Maria déposa un nouveau baiser sur les lèvres de Mya avant de se relever. Elle s’empara de sa faux et frappa son manche contre le sol, lequel absorba la jeune Ancestrale, qui se volatilisa sous les yeux enragés de Mora.
— Cet affront entraînera des conséquences, Faucheuse.
— Si cela t’amuse, haussa-t-elle les épaules. En attendant, toi et moi avons des comptes à régler, et si le cœur t’en dit, un pacte à passer.
— Que pourrais-tu bien m’apporter que je ne sache déjà ? Je sais déjà tout de toi, Maria. J’étais là.
— Allons Mora, ne fais pas ta mauvaise tête. Je suis certaine qu’au fond de toi tu meurs déjà de savoir ce que je peux bien t’offrir comme connaissances.
— Tssk.
— Et puis… toi comme moi, nous savons que Nakãra n’est pas près de revenir ici. Alors pourquoi ne pas en profiter ? Imagine un peu, moi dirigeant cet endroit, aux côtés de mon plus proche conseiller, le grand Mora, l’Antique du Savoir. En plus, cela va te permettre d’enfin apposer ta marque sur moi. Et je sais que tu as toujours rêvé de tatouer mon corps.
— Toi, diriger les Enfers ? Ne me fais pas rire.
— Les Fresques ne mentent pas, Mora.
— Alors tu en as trouvé une…
— Bien évidemment. Malgré tout, je te veux à mes côtés, je sais que tu es la clé de mon ascension.
— Les flatteries ne marcheront pas avec moi, Maria.
— Dans ce cas, ne veux-tu pas juste accepter, pour le goût du danger, de l’incertitude, couplés à un soupçon de vengeance ?
L’Antique cliqueta puis rétracta l’ensemble de ses tentacules. Il ne garda qu’un seul œil ouvert avant de répondre à la faucheuse.
— Soit. Je veux bien accepter de jouer à ton petit jeu. À une condition cependant.
— Tu vois, quand tu veux !
— Tu me sors de ce lieu maudit. Tu m’emportes avec toi où que tu ailles.
— Aurions-nous trouvé un marché ?
En guise de réponse, une marque apparut sur la paume droite de Maria. Semblable à celle qui avait scellé le pacte entre Mora et les Créateurs. Un sortilège qui liait désormais la faucheuse à l’Antique, les obligeant à remplir leur part du contrat, sous peine de s’exposer à un terrible contrecoup. Les deux le savaient et malgré son attitude désinvolte, la femme rousse ne le prenait pas à la légère.

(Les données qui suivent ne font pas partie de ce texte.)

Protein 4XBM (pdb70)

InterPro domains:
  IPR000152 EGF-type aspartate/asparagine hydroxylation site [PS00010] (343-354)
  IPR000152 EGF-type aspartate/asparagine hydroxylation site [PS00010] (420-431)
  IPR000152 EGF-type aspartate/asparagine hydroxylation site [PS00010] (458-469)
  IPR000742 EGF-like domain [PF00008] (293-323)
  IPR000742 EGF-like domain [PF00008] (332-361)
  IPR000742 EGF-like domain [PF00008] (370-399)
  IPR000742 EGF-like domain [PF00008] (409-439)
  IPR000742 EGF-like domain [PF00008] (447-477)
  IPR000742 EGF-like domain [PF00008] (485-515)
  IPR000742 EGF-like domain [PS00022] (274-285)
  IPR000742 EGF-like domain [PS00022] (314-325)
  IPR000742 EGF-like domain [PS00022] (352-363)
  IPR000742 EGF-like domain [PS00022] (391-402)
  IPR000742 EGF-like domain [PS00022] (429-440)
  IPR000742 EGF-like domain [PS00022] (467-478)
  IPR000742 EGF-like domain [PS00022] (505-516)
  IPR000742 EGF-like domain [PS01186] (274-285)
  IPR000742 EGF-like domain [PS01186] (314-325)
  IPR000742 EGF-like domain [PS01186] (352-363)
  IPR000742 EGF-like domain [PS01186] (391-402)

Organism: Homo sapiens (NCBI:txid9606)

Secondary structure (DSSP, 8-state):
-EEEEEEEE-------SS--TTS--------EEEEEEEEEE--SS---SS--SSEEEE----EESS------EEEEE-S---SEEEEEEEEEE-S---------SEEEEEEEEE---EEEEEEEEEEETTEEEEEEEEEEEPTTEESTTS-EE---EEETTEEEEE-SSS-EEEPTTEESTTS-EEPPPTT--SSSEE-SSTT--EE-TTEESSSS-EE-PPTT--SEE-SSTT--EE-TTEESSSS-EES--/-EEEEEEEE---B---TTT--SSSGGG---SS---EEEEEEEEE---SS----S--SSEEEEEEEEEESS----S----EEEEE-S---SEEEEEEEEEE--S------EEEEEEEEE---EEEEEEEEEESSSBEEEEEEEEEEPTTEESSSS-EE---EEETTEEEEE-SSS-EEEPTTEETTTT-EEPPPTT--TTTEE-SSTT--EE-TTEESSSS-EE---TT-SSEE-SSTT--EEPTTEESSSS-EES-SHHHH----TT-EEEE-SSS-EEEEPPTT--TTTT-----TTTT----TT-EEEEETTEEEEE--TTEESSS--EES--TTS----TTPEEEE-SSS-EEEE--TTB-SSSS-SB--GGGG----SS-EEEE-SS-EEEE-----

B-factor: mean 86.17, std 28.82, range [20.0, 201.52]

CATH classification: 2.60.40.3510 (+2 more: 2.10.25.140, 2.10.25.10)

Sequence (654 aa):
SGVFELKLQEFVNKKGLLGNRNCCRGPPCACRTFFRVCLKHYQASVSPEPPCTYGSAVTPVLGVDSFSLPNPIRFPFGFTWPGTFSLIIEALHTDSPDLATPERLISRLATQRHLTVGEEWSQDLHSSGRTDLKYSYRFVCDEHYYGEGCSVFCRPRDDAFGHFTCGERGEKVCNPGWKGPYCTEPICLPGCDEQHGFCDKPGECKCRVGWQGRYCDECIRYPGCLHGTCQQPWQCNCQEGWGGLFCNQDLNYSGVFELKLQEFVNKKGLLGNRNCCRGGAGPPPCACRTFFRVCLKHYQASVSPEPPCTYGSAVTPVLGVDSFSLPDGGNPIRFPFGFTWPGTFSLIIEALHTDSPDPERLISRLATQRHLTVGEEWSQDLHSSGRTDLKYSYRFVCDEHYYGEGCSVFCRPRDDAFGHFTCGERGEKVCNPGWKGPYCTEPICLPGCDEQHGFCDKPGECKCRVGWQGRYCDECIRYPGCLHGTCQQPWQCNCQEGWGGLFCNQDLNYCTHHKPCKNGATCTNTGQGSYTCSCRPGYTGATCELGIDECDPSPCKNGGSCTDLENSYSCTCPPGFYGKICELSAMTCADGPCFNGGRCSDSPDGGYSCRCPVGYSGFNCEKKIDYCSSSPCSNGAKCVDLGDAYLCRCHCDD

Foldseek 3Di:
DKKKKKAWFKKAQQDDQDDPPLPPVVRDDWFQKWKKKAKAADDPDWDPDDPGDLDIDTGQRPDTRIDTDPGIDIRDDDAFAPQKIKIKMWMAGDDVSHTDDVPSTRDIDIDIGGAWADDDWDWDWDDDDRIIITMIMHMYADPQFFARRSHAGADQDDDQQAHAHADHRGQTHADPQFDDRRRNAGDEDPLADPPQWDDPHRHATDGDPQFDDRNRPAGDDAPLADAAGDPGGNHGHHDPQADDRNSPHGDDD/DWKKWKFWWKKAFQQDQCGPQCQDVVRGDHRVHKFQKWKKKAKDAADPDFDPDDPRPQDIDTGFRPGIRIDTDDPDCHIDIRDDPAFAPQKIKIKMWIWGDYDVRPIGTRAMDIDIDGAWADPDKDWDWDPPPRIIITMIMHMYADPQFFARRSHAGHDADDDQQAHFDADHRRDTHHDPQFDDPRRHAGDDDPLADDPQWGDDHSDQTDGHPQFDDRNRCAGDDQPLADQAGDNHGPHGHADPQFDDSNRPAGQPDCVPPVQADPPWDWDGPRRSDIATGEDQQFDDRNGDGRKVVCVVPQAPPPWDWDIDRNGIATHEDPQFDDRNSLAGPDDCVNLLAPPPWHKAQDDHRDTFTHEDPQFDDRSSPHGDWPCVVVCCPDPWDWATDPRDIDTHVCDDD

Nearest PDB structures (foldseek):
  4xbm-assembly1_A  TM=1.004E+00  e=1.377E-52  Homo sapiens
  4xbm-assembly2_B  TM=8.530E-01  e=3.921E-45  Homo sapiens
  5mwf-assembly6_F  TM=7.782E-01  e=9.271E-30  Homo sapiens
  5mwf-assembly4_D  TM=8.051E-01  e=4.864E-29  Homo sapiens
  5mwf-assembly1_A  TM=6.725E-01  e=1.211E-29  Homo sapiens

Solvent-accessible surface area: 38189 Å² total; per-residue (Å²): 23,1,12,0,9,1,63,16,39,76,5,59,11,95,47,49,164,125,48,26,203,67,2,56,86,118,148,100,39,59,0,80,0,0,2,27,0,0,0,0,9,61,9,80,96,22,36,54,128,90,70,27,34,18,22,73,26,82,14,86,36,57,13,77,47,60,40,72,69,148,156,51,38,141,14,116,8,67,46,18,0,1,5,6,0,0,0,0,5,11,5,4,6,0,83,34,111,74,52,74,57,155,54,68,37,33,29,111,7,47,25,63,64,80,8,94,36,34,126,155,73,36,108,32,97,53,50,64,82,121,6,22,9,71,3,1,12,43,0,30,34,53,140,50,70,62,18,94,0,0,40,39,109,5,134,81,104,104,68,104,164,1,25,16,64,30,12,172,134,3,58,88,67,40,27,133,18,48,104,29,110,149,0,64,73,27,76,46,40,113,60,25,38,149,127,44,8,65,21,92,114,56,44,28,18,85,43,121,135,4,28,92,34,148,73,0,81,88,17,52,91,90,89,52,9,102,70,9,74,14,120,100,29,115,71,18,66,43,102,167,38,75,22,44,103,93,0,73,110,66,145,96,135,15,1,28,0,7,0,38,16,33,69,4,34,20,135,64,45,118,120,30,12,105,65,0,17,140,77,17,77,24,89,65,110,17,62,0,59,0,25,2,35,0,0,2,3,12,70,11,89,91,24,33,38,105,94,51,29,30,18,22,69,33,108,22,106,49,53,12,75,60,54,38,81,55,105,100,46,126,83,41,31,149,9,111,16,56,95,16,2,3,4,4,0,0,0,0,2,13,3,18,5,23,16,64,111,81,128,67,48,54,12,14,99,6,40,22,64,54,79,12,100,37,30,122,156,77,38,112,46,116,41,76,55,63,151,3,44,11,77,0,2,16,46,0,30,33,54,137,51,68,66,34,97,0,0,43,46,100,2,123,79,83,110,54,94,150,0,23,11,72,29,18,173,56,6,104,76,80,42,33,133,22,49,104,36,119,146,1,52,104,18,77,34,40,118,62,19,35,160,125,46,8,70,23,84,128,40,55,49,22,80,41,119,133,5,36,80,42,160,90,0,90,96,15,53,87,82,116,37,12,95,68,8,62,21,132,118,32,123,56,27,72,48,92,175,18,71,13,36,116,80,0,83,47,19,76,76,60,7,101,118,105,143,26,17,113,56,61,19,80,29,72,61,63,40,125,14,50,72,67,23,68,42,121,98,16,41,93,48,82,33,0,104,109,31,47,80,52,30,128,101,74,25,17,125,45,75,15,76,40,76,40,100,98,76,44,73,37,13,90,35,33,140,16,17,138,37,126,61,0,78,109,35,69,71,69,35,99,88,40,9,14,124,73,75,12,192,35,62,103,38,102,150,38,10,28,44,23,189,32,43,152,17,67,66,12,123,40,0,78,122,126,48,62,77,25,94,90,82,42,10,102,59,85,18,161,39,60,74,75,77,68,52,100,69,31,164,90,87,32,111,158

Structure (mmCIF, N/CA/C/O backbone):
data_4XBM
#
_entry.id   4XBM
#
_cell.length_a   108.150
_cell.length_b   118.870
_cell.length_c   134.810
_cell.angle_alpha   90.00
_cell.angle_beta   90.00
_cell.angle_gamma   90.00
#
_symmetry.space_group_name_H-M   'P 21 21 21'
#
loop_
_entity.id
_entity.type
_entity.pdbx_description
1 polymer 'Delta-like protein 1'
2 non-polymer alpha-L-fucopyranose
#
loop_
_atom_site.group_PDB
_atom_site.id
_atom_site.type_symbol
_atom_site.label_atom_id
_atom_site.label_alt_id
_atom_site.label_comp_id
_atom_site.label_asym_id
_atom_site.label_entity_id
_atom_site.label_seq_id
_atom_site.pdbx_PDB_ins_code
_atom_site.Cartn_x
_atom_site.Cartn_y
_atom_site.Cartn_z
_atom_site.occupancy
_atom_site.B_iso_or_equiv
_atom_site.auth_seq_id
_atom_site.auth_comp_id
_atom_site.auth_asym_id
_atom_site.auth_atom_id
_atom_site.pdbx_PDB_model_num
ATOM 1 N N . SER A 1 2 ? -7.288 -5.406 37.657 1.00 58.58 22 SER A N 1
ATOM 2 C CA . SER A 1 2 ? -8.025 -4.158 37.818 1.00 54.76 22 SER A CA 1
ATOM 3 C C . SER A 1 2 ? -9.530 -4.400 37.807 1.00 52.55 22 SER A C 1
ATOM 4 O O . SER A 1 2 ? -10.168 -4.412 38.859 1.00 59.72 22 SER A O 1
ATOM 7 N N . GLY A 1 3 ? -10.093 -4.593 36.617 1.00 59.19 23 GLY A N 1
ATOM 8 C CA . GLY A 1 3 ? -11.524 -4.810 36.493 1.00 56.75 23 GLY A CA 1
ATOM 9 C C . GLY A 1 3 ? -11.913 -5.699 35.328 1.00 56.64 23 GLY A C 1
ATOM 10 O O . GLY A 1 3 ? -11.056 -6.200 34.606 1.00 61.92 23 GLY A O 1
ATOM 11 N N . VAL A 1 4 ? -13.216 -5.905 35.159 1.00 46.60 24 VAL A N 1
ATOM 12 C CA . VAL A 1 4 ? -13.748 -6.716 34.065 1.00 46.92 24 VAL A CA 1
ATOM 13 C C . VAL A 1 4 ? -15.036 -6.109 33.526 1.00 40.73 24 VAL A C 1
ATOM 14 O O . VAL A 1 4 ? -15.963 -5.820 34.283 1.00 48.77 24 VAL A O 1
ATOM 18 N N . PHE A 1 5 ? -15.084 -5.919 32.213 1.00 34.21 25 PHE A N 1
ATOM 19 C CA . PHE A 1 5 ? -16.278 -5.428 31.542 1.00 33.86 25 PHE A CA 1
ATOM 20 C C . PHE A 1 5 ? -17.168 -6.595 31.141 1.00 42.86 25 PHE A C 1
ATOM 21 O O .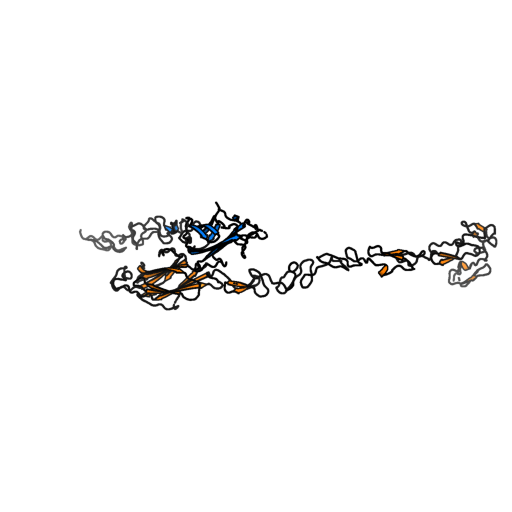 PHE A 1 5 ? -16.817 -7.367 30.251 1.00 50.63 25 PHE A O 1
ATOM 29 N N . GLU A 1 6 ? -18.321 -6.718 31.789 1.00 47.76 26 GLU A N 1
ATOM 30 C CA . GLU A 1 6 ? -19.243 -7.815 31.508 1.00 46.74 26 GLU A CA 1
ATOM 31 C C . GLU A 1 6 ? -20.384 -7.382 30.596 1.00 47.15 26 GLU A C 1
ATOM 32 O O . GLU A 1 6 ? -21.091 -6.417 30.885 1.00 49.93 26 GLU A O 1
ATOM 38 N N . LEU A 1 7 ? -20.561 -8.104 29.494 1.00 53.64 27 LEU A N 1
ATOM 39 C CA . LEU A 1 7 ? -21.641 -7.816 28.555 1.00 56.12 27 LEU A CA 1
ATOM 40 C C . LEU A 1 7 ? -22.463 -9.062 28.259 1.00 55.36 27 LEU A C 1
ATOM 41 O O . LEU A 1 7 ? -21.959 -10.017 27.669 1.00 60.82 27 LEU A O 1
ATOM 46 N N . LYS A 1 8 ? -23.727 -9.055 28.665 1.00 51.88 28 LYS A N 1
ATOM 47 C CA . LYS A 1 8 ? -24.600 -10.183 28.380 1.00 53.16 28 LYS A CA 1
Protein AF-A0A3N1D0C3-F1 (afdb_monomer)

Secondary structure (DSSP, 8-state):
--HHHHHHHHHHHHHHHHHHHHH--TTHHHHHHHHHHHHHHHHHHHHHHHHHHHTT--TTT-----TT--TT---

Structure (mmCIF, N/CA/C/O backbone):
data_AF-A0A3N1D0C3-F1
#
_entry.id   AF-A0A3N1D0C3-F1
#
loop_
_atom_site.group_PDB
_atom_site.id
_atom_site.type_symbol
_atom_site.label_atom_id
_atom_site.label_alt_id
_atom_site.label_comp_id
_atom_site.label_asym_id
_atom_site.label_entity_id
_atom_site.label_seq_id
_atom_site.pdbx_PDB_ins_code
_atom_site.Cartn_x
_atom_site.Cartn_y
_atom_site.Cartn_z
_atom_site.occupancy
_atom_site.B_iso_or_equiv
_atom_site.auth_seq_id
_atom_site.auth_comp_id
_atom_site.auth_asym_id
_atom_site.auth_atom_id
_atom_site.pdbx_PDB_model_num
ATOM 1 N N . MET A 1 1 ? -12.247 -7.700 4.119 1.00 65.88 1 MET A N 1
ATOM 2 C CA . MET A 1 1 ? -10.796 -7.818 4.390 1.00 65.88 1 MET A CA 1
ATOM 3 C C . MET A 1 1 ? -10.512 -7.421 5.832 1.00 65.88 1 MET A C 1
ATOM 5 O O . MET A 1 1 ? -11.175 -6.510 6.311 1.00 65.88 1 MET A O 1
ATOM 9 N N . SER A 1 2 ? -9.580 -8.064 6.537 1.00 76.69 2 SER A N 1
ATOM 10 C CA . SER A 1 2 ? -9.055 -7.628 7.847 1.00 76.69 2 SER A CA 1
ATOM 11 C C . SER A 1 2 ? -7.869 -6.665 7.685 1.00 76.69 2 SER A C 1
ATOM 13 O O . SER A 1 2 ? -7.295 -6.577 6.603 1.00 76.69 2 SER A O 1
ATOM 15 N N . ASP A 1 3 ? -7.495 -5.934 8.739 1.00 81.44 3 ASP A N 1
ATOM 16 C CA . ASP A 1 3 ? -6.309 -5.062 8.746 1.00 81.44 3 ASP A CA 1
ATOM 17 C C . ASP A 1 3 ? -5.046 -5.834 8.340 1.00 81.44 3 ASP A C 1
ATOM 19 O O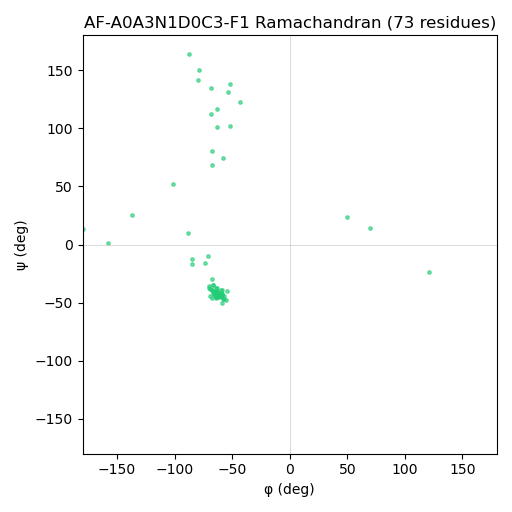 . ASP A 1 3 ? -4.228 -5.338 7.574 1.00 81.44 3 ASP A O 1
ATOM 23 N N . GLU A 1 4 ? -4.926 -7.075 8.812 1.00 85.12 4 GLU A N 1
ATOM 24 C CA . GLU A 1 4 ? -3.813 -7.972 8.503 1.00 85.12 4 GLU A CA 1
ATOM 25 C C . GLU A 1 4 ? -3.746 -8.308 7.008 1.00 85.12 4 GLU A C 1
ATOM 27 O O . GLU A 1 4 ? -2.672 -8.268 6.417 1.00 85.12 4 GLU A O 1
ATOM 32 N N . GLN A 1 5 ? -4.898 -8.543 6.369 1.00 85.25 5 GLN A N 1
ATOM 33 C CA . GLN A 1 5 ? -4.973 -8.769 4.922 1.00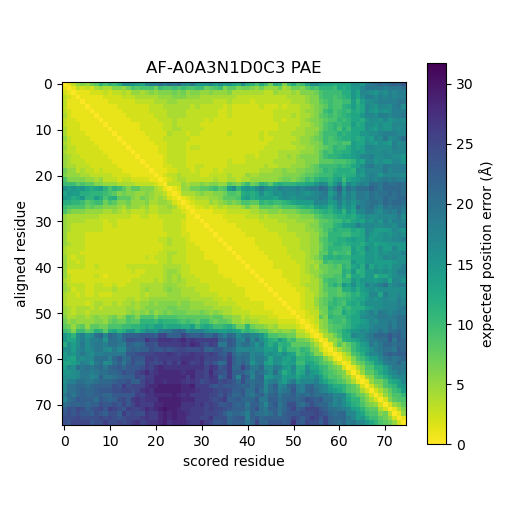 85.25 5 GLN A CA 1
ATOM 34 C C . GLN A 1 5 ? -4.603 -7.517 4.116 1.00 85.25 5 GLN A C 1
ATOM 36 O O . GLN A 1 5 ? -4.008 -7.637 3.048 1.00 85.25 5 GLN A O 1
ATOM 41 N N . ILE A 1 6 ? -4.944 -6.323 4.613 1.00 86.44 6 ILE A N 1
ATOM 42 C CA . ILE A 1 6 ? -4.562 -5.053 3.975 1.00 86.44 6 ILE A CA 1
ATOM 43 C C . ILE A 1 6 ? -3.045 -4.861 4.073 1.00 86.44 6 ILE A C 1
ATOM 45 O O . ILE A 1 6 ? -2.404 -4.552 3.075 1.00 86.44 6 ILE A O 1
ATOM 49 N N . LEU A 1 7 ? -2.458 -5.098 5.250 1.00 89.81 7 LEU A N 1
ATOM 50 C CA . LEU A 1 7 ? -1.011 -5.003 5.457 1.00 89.81 7 LEU A CA 1
ATOM 51 C C . LEU A 1 7 ? -0.233 -6.015 4.612 1.00 89.81 7 LEU A C 1
ATOM 53 O O . LEU A 1 7 ? 0.813 -5.676 4.065 1.00 89.81 7 LEU A O 1
ATOM 57 N N . ASP A 1 8 ? -0.735 -7.243 4.487 1.00 92.38 8 ASP A N 1
ATOM 58 C CA . ASP A 1 8 ? -0.129 -8.264 3.632 1.00 92.38 8 ASP A CA 1
ATOM 59 C C . ASP A 1 8 ? -0.183 -7.868 2.148 1.00 92.38 8 ASP A C 1
ATOM 61 O O . ASP A 1 8 ? 0.816 -7.984 1.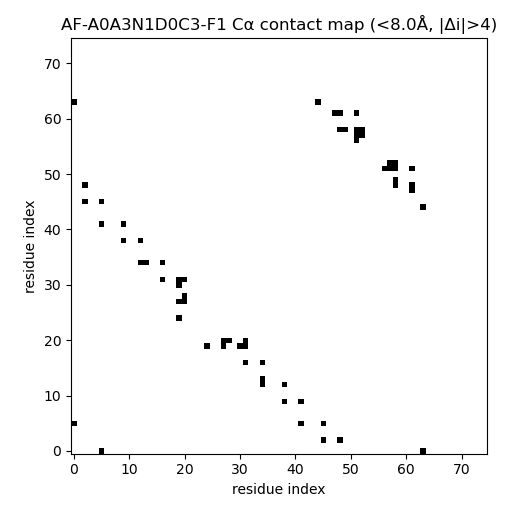439 1.00 92.38 8 ASP A O 1
ATOM 65 N N . ARG A 1 9 ? -1.308 -7.297 1.690 1.00 90.75 9 ARG A N 1
ATOM 66 C CA . ARG A 1 9 ? -1.426 -6.756 0.329 1.00 90.75 9 ARG A CA 1
ATOM 67 C C . ARG A 1 9 ? -0.461 -5.590 0.092 1.00 90.75 9 ARG A C 1
ATOM 69 O O . ARG A 1 9 ? 0.209 -5.585 -0.933 1.00 90.75 9 ARG A O 1
ATOM 76 N N . ILE A 1 10 ? -0.357 -4.649 1.036 1.00 92.69 10 ILE A N 1
ATOM 77 C CA . ILE A 1 10 ? 0.596 -3.525 0.980 1.00 92.69 10 ILE A CA 1
ATOM 78 C C . ILE A 1 10 ? 2.028 -4.038 0.805 1.00 92.69 10 ILE A C 1
ATOM 80 O O . ILE A 1 10 ? 2.731 -3.565 -0.080 1.00 92.69 10 ILE A O 1
ATOM 84 N N . LYS A 1 11 ? 2.452 -5.030 1.600 1.00 94.19 11 LYS A N 1
ATOM 85 C CA . LYS A 1 11 ? 3.807 -5.599 1.501 1.00 94.19 11 LYS A CA 1
ATOM 86 C C . LYS A 1 11 ? 4.093 -6.163 0.112 1.00 94.19 11 LYS A C 1
ATOM 88 O O . LYS A 1 11 ? 5.082 -5.780 -0.495 1.00 94.19 11 LYS A O 1
ATOM 93 N N . ARG A 1 12 ? 3.188 -6.995 -0.415 1.00 94.31 12 ARG A N 1
ATOM 94 C CA . ARG A 1 12 ? 3.337 -7.582 -1.758 1.00 94.31 12 ARG A CA 1
ATOM 95 C C . ARG A 1 12 ? 3.415 -6.519 -2.854 1.00 94.31 12 ARG A C 1
ATOM 97 O O . ARG A 1 12 ? 4.191 -6.671 -3.785 1.00 94.31 12 ARG A O 1
ATOM 104 N N . MET A 1 13 ? 2.620 -5.455 -2.735 1.00 94.06 13 MET A N 1
ATOM 105 C CA . MET A 1 13 ? 2.623 -4.345 -3.691 1.00 94.06 13 MET A CA 1
ATOM 106 C C . MET A 1 13 ? 3.935 -3.550 -3.650 1.00 94.06 13 MET A C 1
ATOM 108 O O . MET A 1 13 ? 4.450 -3.190 -4.701 1.00 94.06 13 MET A O 1
ATOM 112 N N . ILE A 1 14 ? 4.508 -3.325 -2.464 1.00 93.69 14 ILE A N 1
ATOM 113 C CA . ILE A 1 14 ? 5.827 -2.683 -2.320 1.00 93.69 14 ILE A CA 1
ATOM 114 C C . ILE A 1 14 ? 6.931 -3.560 -2.924 1.00 93.69 14 ILE A C 1
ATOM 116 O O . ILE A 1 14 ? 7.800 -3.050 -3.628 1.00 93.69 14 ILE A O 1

Elle attrapa l’orbe noir, redevenue lisse et inerte, et la glissa dans sa cape, aux côtés des âmes emprisonnées qu’elle conservait avec elle. Elle sortit de la prison de l’Antique en marchant, arborant un grand sourire sur son visage, tandis que ses yeux brillaient plus que d’ordinaire. À chaque pas qu’elle faisait, elle s’enfonçait davantage dans les ombres, jusqu’à enfin disparaitre dans son univers de poche, pour prendre une direction gardée secrète.